Poland and other Eastern European nations are a forgotten economic success story, according to Ruchir Sharma of Morgan Stanley Investment Management in a recent Financial Times opinion piece. The Czech and Slovak Republics, Lithuania, Latvia, Estonia, and Slovenia have all made it into the advanced economies, as defined by the IMF, and have a per capita income of $17,000, with Poland not far behind at a per capita income of $15,000. Hungary is even closer, with per capita income of $16,000 and Romania is also catching up, on $13,000. Quality of institutions and other more subjective factors are included in the IMF criteria, so it may be that if some of these countries are judged to have deteriorated under a populist government, then promotion to the premier division will be delayed.
Sharma argues that consistent long term growth is the key to economic success, and manufacturing prowess lies behind this for Eastern Europe. Poland has grown at an average of 4% a year over the past three decades, without a single year of negative growth. Japanese companies do seem to have been attracted to this economic stability. According to our research, Japanese companies in Poland now employ around 53,000 people, making it the fourth largest base for Japanese company employees in the European region after the UK (176,000), Germany (167,000) and France (75,000).
The largest Japanese employers in Poland are indeed manufacturers such as Sumitomo Electric Industries (Sumitomo Electric Wiring/Bordnetze producing harnesses and Sumitomo Riko producing hoses for the automotive industry) and other automotive suppliers such as NGK Insulators, NSG (automotive glass), Toyota Motor, NSK, Bridgestone and Yazaki.

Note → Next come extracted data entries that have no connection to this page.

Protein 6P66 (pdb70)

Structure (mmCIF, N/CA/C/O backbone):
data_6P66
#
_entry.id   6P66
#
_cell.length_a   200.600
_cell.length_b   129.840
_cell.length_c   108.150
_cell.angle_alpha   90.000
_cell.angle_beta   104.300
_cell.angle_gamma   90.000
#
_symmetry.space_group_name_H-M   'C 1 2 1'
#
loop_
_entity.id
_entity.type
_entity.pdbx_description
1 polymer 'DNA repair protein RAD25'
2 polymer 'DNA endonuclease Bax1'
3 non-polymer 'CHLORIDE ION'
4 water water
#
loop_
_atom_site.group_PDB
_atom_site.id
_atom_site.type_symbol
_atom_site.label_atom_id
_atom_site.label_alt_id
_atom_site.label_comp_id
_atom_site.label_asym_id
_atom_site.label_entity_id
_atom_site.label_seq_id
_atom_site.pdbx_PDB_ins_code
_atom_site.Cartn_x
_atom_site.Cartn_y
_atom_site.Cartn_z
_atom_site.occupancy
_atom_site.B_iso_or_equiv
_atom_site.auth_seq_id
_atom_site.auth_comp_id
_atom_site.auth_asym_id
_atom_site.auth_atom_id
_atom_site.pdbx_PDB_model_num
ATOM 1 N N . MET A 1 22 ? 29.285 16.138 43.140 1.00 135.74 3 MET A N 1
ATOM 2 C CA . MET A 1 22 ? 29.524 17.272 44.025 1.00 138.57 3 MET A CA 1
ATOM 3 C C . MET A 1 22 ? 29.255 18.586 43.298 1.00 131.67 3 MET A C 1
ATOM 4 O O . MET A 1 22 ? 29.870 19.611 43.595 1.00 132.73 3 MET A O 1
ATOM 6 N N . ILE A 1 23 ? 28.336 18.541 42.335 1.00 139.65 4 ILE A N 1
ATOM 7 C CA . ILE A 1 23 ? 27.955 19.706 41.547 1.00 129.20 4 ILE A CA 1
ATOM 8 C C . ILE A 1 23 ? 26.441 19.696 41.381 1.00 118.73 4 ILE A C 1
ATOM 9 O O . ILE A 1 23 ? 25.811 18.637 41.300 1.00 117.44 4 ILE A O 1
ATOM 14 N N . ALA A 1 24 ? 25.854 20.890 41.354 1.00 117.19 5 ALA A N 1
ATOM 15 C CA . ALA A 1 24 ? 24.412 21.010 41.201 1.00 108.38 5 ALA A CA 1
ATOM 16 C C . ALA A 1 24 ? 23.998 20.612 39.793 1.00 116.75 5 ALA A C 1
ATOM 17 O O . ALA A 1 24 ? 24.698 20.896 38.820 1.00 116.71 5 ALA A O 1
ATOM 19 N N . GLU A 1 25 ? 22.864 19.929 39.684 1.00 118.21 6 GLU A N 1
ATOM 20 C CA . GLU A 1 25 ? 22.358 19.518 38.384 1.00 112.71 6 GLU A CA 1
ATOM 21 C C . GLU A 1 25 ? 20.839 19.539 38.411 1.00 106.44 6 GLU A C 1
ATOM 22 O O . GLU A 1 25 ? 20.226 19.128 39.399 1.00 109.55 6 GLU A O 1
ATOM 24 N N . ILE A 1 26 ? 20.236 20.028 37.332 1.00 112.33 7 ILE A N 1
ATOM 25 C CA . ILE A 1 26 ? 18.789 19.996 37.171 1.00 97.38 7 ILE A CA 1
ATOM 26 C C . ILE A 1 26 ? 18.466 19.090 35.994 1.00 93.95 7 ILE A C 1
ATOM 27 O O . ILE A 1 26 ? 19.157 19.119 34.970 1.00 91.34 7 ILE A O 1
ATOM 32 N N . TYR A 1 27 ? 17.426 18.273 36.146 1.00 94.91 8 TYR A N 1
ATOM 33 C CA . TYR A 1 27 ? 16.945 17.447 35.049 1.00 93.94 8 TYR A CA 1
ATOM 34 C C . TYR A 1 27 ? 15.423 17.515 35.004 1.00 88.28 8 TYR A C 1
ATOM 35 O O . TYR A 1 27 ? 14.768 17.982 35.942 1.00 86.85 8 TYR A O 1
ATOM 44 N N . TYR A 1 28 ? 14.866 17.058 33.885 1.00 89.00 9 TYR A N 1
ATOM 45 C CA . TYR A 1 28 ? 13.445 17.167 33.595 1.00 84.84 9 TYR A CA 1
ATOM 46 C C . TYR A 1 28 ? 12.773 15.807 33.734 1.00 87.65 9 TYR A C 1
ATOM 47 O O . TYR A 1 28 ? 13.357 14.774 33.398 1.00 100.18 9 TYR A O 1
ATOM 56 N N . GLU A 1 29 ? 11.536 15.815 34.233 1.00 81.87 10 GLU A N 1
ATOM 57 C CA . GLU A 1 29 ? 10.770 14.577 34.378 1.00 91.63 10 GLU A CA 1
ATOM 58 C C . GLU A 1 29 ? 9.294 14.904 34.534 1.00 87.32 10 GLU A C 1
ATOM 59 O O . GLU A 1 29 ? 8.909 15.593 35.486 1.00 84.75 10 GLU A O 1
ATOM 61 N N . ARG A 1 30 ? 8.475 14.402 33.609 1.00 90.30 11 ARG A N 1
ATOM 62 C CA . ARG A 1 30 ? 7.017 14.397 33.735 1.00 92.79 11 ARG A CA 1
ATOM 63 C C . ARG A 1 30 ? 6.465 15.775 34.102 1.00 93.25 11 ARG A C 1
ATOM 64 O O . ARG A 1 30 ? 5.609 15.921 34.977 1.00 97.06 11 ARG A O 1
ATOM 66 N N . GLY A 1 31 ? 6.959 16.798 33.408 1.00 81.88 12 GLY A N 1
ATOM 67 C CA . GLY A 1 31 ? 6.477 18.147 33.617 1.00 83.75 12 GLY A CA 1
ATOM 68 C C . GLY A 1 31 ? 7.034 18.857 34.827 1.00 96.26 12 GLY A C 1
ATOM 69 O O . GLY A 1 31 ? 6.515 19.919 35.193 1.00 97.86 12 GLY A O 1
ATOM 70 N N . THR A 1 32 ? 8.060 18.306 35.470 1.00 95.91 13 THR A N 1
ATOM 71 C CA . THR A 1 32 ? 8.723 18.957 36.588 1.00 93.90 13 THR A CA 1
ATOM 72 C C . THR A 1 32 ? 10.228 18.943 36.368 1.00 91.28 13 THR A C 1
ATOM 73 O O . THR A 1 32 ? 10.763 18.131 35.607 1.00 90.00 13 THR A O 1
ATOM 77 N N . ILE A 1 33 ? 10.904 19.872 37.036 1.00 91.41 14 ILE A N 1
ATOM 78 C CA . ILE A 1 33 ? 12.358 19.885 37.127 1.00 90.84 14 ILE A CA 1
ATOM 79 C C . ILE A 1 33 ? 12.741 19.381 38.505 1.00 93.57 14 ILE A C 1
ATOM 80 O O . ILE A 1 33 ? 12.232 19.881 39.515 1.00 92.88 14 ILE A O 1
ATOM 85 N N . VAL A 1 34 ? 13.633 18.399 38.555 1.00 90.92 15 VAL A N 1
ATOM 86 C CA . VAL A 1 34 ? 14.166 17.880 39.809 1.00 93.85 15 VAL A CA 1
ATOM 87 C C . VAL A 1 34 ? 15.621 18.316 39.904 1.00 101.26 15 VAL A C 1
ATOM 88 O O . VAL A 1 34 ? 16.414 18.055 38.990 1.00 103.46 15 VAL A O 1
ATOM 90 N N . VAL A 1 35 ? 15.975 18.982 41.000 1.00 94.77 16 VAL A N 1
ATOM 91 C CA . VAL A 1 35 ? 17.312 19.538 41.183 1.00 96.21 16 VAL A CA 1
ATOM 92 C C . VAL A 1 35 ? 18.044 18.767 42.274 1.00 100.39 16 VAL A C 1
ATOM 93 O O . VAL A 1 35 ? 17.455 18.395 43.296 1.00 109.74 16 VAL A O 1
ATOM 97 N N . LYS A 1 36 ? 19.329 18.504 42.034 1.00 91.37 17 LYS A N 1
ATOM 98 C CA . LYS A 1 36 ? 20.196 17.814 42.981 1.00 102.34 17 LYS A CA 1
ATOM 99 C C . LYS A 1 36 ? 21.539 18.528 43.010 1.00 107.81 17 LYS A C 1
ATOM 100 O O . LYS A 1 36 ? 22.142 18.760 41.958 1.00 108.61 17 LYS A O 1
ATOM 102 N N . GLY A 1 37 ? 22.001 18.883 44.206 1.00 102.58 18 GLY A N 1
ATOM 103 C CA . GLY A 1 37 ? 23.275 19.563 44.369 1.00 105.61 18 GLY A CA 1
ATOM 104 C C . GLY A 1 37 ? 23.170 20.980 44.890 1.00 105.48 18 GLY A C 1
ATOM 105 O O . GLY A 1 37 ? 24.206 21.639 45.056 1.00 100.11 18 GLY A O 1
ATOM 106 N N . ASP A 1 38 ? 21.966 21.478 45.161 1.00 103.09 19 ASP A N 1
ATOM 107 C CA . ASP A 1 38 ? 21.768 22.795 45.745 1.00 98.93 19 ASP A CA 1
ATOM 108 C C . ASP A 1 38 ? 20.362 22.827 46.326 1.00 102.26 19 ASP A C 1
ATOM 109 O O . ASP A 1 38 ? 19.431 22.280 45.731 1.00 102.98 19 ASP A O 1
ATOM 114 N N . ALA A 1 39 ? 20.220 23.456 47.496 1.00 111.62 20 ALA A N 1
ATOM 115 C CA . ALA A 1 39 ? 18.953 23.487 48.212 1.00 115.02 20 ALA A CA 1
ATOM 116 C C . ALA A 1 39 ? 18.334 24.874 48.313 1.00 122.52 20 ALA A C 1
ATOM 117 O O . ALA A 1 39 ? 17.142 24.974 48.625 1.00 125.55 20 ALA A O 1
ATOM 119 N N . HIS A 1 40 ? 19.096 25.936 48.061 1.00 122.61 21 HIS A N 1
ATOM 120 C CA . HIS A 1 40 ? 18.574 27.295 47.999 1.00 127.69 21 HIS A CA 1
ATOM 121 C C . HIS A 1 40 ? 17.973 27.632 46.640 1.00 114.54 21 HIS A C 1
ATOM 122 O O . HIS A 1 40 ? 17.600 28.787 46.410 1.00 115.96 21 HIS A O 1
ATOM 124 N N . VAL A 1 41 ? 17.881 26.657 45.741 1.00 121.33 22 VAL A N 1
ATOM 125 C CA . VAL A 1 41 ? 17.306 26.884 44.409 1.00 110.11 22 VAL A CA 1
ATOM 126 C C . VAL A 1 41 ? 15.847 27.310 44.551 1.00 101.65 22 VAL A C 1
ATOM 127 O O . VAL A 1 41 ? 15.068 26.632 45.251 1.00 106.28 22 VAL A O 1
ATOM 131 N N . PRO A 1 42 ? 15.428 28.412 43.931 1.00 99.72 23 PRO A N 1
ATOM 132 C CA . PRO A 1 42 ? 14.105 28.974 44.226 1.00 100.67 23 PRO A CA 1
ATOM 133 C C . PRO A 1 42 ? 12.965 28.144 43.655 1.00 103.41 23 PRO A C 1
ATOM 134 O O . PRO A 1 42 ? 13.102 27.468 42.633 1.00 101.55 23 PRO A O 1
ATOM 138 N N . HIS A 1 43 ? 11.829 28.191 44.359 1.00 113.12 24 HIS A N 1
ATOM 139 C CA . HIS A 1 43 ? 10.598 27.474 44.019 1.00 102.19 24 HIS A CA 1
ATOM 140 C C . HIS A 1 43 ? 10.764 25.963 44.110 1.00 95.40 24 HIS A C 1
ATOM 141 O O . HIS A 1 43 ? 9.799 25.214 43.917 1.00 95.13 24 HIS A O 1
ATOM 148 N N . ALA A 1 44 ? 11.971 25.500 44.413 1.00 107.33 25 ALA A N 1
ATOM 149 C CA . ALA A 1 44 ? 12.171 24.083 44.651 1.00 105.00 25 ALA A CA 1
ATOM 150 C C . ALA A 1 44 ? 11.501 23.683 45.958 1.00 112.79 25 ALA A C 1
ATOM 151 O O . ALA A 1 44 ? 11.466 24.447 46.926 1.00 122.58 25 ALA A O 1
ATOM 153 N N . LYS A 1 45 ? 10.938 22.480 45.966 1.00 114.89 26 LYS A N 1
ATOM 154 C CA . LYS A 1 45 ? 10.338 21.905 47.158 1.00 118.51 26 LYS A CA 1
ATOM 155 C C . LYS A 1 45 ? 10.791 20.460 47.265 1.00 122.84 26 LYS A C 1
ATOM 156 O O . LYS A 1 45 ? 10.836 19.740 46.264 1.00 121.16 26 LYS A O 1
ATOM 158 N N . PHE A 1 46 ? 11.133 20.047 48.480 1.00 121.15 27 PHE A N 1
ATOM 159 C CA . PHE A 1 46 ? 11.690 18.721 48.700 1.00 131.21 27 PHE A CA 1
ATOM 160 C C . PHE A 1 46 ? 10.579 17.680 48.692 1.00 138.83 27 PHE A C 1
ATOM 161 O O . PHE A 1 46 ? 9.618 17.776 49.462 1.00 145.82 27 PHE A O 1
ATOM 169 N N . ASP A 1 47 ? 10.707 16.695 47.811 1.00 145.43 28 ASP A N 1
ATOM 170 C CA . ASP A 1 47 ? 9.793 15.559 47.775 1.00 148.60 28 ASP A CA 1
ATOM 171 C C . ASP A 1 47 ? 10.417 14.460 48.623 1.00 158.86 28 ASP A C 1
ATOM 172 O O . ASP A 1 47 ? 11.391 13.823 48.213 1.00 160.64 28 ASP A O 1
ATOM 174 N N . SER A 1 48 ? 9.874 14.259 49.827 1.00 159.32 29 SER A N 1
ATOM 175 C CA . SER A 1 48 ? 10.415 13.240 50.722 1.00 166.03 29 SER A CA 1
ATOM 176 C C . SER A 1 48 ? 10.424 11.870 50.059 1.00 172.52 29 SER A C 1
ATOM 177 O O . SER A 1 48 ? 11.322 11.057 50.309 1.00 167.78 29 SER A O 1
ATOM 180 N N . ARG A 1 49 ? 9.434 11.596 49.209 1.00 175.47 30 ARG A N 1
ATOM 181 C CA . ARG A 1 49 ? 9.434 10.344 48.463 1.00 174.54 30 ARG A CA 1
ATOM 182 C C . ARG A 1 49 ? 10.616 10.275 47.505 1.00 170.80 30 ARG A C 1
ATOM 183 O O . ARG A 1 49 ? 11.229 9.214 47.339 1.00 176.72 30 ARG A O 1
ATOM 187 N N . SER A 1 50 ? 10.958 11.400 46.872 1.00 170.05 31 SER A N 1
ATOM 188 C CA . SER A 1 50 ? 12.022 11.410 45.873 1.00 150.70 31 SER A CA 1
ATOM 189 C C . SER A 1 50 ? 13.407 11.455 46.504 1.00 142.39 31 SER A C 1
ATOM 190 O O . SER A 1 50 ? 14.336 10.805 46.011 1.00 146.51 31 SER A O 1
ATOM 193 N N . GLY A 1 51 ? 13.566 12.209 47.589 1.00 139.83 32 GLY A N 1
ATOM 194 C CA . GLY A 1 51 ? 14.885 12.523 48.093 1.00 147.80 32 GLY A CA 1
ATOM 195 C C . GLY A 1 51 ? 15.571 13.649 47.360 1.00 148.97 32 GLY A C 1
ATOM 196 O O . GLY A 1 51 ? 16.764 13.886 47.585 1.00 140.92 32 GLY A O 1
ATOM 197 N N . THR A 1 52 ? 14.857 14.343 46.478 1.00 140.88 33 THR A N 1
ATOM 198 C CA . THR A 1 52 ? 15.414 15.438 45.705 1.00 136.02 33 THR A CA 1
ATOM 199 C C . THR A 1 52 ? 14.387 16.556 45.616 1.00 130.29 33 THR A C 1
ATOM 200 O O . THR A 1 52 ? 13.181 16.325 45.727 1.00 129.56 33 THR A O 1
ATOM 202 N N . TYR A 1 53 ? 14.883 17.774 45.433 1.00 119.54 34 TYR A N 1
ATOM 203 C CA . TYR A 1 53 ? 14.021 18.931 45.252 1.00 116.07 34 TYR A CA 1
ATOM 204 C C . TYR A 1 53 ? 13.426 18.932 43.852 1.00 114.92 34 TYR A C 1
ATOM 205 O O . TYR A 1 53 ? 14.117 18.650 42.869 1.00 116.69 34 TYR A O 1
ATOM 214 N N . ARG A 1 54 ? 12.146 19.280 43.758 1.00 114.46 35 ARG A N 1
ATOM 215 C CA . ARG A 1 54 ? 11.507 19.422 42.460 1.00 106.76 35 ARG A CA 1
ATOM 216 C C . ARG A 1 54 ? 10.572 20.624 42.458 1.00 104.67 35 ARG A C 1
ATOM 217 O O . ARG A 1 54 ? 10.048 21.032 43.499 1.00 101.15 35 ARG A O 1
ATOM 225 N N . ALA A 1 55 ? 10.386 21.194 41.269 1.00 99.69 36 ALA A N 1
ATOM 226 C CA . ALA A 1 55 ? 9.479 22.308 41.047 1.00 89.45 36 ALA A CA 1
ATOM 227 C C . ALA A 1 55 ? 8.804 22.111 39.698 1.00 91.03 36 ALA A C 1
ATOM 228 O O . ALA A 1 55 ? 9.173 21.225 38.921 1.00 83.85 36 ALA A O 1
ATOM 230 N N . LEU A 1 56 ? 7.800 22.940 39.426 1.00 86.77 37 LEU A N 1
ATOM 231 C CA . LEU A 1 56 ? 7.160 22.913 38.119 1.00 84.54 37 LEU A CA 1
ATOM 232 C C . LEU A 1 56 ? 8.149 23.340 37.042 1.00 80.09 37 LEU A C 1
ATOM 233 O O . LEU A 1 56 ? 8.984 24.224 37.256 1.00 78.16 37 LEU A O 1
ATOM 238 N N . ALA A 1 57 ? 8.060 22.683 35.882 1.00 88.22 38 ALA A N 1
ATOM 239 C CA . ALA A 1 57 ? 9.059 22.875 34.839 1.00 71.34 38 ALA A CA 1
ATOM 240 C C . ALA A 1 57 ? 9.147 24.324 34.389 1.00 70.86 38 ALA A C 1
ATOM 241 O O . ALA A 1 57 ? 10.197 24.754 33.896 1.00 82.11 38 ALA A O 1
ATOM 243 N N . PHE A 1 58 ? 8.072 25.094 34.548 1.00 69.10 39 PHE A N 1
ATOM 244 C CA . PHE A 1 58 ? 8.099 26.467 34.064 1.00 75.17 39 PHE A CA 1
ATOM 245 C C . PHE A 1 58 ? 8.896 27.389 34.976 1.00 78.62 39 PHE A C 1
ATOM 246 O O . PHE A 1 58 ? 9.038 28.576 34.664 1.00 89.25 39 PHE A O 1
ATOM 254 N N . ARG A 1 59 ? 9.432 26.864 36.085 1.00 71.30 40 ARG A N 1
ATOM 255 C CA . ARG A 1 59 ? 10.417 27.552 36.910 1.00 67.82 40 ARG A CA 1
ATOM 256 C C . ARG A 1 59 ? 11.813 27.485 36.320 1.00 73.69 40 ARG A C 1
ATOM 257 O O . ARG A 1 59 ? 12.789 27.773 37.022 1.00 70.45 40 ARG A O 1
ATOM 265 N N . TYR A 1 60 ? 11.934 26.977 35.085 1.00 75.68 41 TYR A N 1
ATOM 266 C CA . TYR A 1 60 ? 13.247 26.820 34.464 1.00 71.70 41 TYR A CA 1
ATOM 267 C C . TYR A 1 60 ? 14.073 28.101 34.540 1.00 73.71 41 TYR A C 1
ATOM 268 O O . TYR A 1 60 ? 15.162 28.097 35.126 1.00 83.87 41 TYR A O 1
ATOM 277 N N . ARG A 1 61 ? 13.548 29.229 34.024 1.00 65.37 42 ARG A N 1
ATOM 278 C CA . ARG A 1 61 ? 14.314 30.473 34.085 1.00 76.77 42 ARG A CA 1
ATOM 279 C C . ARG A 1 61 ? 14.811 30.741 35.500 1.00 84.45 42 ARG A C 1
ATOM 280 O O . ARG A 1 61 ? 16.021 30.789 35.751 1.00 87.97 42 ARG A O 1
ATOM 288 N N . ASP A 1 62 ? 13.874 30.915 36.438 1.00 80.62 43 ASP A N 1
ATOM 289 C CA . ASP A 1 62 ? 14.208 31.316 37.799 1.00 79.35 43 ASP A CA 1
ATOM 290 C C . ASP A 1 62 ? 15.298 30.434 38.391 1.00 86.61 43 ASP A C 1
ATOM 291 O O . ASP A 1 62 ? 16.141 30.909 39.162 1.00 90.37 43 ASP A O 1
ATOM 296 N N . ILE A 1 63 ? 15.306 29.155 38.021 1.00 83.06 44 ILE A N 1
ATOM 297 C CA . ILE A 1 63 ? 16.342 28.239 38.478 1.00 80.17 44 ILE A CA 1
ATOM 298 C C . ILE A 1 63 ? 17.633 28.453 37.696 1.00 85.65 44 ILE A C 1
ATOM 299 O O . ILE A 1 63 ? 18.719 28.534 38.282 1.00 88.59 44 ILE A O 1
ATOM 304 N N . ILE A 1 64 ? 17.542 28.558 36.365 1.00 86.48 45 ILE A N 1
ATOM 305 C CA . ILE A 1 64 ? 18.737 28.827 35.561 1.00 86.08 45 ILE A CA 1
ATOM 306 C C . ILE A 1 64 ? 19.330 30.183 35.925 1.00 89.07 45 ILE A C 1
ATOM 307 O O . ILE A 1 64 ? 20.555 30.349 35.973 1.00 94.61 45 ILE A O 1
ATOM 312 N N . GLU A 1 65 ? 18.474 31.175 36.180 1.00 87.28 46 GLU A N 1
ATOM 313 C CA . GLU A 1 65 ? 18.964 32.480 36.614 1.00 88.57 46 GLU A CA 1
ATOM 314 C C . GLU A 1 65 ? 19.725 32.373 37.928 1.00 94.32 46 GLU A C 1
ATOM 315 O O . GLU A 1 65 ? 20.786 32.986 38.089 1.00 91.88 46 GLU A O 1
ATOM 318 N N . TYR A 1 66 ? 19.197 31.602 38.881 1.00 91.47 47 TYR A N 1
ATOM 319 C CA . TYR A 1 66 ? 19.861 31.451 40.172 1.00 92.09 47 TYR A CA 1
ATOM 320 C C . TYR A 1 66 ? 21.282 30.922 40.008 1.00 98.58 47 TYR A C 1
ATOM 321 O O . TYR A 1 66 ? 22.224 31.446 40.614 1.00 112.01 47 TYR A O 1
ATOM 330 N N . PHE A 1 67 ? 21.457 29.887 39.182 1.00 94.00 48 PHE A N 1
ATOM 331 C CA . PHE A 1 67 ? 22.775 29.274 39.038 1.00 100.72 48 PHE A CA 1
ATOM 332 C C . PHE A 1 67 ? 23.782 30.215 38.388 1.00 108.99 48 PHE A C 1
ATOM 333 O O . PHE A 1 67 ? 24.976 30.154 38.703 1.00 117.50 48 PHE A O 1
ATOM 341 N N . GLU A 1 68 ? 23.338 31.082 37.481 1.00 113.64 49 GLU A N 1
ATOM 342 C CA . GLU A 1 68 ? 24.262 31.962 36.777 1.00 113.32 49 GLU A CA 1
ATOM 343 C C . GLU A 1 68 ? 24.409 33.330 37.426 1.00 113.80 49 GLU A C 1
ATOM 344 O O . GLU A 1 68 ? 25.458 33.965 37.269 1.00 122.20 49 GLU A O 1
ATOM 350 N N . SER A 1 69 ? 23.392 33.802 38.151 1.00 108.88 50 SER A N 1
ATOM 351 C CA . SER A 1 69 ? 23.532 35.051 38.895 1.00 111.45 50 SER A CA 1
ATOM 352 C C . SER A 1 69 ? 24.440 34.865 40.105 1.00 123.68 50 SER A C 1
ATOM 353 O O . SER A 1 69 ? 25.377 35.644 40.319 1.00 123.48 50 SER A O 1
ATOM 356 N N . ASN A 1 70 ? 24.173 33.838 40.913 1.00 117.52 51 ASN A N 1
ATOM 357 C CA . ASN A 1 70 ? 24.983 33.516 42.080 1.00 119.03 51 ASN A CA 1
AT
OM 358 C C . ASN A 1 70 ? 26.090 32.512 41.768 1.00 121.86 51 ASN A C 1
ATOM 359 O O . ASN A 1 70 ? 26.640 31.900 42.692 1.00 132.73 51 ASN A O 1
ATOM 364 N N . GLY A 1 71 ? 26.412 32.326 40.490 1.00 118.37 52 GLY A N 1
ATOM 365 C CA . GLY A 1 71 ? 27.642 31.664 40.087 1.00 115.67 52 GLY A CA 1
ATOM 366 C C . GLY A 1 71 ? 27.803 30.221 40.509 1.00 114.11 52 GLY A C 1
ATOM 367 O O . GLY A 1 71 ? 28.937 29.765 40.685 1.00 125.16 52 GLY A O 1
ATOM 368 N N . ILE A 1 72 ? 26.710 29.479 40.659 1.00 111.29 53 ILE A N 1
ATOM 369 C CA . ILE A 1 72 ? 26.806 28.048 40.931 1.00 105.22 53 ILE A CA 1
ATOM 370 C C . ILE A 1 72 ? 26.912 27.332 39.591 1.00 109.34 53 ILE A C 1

Beer and cigarette manufacturers also feature – Asahi after their acquisition of Polish beer brands Tyskie and Lech, and Japan Tobacco has a factory in Poland manufacturing Winston and Camel. A further vice, chocolate, is also manufactured by a Japan headquartered company Lotte, via their 2010 acquisition of Wedel.
There are some large services sector employers as well – Fujitsu has around 3,000 employees working in its global delivery centres in Katowice and Łódź. However, we estimate around a third of the 200 Japanese companies in Poland have plants there, compared to 16% of the 1000+ Japanese companies in the UK or Germany.
We may still be missing a few Japanese companies in Poland. There are relatively fewer Japanese expatriates in Poland compared to other countries which host larger numbers of Japanese companies. This may cause some underreporting to database survey companies such as Toyo Keizai, which only records around 130 Japanese companies in Poland, and less than 20,000 employees, compared to our estimates of over 200 companies and 53,000 employees. There is still a tendency by Japanese companies to locate their Japanese expatriates in Germany, to manage Eastern European subsidiaries and branches from there. The Polish investment agency says there are 300 companies in Poland employing over 40,000, in 2019.
Cornel Ban, of the Copenhagen Business School, responded to Sharma’s piece by arguing that a high risk of stagnation in countries such as Poland is “baked in”, if they only rely on low labour costs. There is a lack of investment in training and R&D and that “the multinational manufacturing firms that dominate these countries’ export-led growth regimes have few incentives to relocate significant technical innovation systems in the region.” As far as we can ascertain, there are only a few Japanese companies that are conducting R&D in Poland – Canon Ophthalmic Technologies, Fujitsu‘s FQS in computational chemistry systems and Rigaku in thin films and materials.